Van Sickle said the organization will be evaluating if this particular project is the best place to house them or if they should be connected with another agency that specializes in, for example, victims of domestic violence. All of the guests will be families or single females, and intake will be on a first come, first served basis. 

Hope Faith’s citywide hotline will go live later this week. The contract is for January 11 through April 30 for the 30 rooms.

“We already know that people are being evicted whether or not the city says they’re not enforcing the non-eviction rules,” Van Sickle said. “By the time they get around to slapping the landlords on the hand, people are already on the street.”

Hope Faith will have staff on-site around the clock, occupying one of the rooms on the floor they are monitoring. One room will also be reserved for the Heart to Heart International medical team.

“We will be able to provide medical on-site for any urgent or any other types of situations,” Van Sickle said.

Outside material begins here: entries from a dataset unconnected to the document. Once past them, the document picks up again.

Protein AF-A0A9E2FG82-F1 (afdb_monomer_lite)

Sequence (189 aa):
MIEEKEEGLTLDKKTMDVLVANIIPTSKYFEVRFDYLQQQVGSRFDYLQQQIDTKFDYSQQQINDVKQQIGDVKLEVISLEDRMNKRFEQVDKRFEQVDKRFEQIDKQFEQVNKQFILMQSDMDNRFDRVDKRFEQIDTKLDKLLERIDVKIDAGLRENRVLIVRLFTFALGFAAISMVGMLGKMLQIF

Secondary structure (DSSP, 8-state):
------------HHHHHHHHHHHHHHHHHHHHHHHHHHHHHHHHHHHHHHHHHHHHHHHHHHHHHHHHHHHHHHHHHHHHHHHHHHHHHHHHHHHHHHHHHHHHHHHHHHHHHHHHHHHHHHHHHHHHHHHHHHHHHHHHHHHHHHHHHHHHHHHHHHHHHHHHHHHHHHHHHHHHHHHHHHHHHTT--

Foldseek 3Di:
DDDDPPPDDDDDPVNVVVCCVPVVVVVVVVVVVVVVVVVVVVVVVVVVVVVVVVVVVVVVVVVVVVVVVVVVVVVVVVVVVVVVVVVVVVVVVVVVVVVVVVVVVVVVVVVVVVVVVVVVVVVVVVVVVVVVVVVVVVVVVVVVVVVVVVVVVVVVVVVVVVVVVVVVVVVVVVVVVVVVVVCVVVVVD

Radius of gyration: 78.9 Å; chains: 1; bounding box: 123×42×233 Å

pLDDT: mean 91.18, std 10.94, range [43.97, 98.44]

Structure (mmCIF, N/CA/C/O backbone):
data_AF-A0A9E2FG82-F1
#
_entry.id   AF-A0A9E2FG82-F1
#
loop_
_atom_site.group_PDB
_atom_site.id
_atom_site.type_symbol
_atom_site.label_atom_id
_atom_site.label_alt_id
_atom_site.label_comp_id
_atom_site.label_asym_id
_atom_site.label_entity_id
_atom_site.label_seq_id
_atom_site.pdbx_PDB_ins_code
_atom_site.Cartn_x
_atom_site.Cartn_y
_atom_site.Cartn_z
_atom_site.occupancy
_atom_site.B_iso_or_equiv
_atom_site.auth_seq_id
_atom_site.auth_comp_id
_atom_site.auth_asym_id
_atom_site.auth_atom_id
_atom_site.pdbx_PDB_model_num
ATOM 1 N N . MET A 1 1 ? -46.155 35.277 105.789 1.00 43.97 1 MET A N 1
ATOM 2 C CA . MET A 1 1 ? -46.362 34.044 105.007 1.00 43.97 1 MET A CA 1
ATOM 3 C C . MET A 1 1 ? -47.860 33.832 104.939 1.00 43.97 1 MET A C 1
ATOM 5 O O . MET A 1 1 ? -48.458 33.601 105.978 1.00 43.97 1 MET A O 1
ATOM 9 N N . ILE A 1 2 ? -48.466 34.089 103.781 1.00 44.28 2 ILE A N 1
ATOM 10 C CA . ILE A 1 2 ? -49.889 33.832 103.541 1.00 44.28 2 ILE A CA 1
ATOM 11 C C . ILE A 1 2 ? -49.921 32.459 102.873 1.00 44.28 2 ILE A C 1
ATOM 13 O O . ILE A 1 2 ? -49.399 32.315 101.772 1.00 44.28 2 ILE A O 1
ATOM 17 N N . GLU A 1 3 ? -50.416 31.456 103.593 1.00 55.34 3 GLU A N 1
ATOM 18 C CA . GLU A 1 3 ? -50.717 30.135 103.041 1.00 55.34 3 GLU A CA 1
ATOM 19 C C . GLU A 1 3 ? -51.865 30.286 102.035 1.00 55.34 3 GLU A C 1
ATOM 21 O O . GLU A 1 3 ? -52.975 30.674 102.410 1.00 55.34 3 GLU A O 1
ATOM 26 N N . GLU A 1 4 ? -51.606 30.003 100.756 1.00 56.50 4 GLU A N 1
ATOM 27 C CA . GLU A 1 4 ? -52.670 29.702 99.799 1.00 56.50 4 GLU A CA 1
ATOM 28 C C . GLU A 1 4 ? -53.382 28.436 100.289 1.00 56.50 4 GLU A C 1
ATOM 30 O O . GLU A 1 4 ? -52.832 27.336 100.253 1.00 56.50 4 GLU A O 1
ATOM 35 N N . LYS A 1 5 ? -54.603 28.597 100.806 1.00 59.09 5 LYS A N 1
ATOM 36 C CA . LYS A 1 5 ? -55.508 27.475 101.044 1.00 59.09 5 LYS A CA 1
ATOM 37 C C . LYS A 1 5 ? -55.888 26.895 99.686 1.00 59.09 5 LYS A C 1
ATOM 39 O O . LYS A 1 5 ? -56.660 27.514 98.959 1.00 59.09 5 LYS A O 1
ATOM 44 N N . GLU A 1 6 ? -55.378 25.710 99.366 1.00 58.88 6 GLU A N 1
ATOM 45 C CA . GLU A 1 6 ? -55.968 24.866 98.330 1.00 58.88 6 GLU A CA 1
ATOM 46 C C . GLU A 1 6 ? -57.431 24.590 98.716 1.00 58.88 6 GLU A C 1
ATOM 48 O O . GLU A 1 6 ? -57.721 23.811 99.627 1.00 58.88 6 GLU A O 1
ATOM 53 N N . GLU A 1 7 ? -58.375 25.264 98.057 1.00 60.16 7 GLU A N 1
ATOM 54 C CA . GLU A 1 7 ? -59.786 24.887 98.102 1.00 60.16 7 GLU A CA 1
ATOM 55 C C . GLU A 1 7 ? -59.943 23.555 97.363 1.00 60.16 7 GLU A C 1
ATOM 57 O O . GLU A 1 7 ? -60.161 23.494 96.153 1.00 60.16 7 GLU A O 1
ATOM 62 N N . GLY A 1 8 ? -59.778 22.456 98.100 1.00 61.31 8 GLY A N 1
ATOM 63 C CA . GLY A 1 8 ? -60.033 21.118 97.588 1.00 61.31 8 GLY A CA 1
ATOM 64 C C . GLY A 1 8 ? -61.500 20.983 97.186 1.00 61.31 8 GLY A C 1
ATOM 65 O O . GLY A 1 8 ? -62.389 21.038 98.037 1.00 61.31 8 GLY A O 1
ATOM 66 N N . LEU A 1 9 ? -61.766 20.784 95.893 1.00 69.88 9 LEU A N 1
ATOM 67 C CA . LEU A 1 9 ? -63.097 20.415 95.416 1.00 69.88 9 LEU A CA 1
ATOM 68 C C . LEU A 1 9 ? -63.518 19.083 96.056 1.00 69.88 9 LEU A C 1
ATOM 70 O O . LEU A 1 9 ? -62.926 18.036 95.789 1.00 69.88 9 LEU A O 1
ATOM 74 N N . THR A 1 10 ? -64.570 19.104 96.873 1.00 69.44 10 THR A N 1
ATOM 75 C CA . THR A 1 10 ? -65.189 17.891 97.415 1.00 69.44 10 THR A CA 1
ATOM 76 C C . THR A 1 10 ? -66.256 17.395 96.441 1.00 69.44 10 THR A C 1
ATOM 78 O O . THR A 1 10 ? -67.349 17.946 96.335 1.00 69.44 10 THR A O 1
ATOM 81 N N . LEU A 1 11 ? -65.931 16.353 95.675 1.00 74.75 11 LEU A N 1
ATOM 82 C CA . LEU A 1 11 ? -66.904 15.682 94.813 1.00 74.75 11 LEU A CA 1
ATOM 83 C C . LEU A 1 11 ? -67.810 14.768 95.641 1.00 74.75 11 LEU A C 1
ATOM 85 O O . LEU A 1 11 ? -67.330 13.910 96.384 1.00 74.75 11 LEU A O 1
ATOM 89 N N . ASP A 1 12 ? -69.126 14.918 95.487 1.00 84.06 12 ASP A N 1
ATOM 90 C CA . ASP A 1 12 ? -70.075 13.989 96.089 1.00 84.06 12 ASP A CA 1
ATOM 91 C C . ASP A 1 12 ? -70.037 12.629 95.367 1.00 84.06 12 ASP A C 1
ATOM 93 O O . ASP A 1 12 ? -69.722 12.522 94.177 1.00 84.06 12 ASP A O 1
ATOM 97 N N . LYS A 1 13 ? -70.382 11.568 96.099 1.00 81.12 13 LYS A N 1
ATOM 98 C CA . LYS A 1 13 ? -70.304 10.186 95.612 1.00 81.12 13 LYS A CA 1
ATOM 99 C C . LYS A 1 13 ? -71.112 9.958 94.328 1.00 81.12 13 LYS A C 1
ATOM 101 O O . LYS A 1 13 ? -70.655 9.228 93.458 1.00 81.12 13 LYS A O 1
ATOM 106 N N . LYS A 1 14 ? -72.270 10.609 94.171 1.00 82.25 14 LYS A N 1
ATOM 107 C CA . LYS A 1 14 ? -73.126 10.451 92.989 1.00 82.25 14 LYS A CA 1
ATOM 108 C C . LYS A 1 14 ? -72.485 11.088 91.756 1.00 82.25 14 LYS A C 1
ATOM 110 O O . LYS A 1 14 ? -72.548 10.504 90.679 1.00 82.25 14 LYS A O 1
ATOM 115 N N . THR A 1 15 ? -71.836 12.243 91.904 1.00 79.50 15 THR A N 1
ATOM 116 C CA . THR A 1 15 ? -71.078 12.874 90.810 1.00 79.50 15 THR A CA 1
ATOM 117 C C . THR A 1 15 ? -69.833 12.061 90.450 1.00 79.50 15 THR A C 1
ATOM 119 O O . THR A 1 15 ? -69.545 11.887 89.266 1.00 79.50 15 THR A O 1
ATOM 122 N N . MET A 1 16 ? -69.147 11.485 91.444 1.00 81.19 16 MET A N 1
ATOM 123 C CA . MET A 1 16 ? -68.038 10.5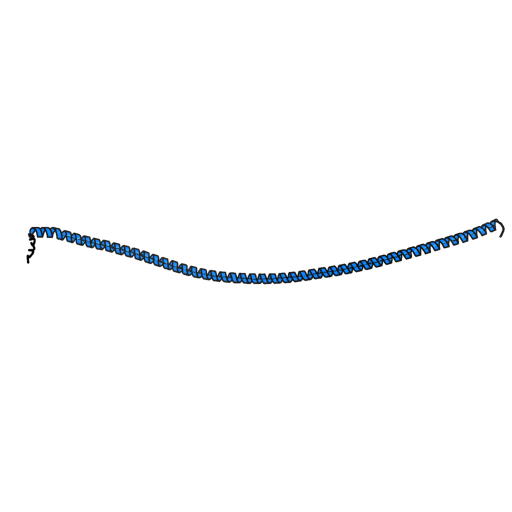50 91.221 1.00 81.19 16 MET A CA 1
ATOM 124 C C . MET A 1 16 ? -68.494 9.317 90.425 1.00 81.19 16 MET A C 1
ATOM 126 O O . MET A 1 16 ? -67.873 8.975 89.424 1.00 81.19 16 MET A O 1
ATOM 130 N N . ASP A 1 17 ? -69.612 8.696 90.812 1.00 79.38 17 ASP A N 1
ATOM 131 C CA . ASP A 1 17 ? -70.166 7.517 90.138 1.00 79.38 17 ASP A CA 1
ATOM 132 C C . ASP A 1 17 ? -70.560 7.827 88.681 1.00 79.38 17 ASP A C 1
ATOM 134 O O . ASP A 1 17 ? -70.288 7.032 87.783 1.00 79.38 17 ASP A O 1
ATOM 138 N N . VAL A 1 18 ? -71.144 9.004 88.416 1.00 80.50 18 VAL A N 1
ATOM 139 C CA . VAL A 1 18 ? -71.502 9.453 87.055 1.00 80.50 18 VAL A CA 1
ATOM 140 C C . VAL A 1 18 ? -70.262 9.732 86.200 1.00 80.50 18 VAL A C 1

Hope Faith will be simultaneously doing rapid re-housing for these families, which means as soon as they check in, the organization’s Coordinated Entry Team will begin caseworking with them to get them connected to benefits, and other resources like housing vouchers or emergency funding they may qualify for.

A shuttle system is in place to take guests from the hotel to Hope Faith’s campus, or to other resource centers. They will also have the ability to use telemed appointments to communicate with staff.

“We don’t want this to be a long-term thing for guests,” Van Sickle said. “We want to get guests checked in, we’re providing them three meals a day.”

“The one thing I keep repeating constantly is that for the last 11 months we’ve still been on the ground, and… we’re still doing this,” Van Sickle said. “We’ve been on the front line since the beginning of this. We still have our entire outside village, we haven’t moved back inside. We’ve converted our warehouse to a warming center, but we’re still following COVID protocols to ensure the safety and security of our community.”

Van Sickle said this is a chance for agencies to come together and work as a community, which they have struggled to do in the past while competing for funding.

Through the Emergency Services Grant CARES Fund, Hope Faith will be reimbursed for what it spends on this project, but received no funding up front.

“I have to report every single penny and how I spend it to get that reimbursed,” Van Sickle said.

Hope Faith will process intakes at its 705 Virginia Ave., not at the hotel. Anyone seeking assistance should go to the Hope Faith campus on Virginia Avenue.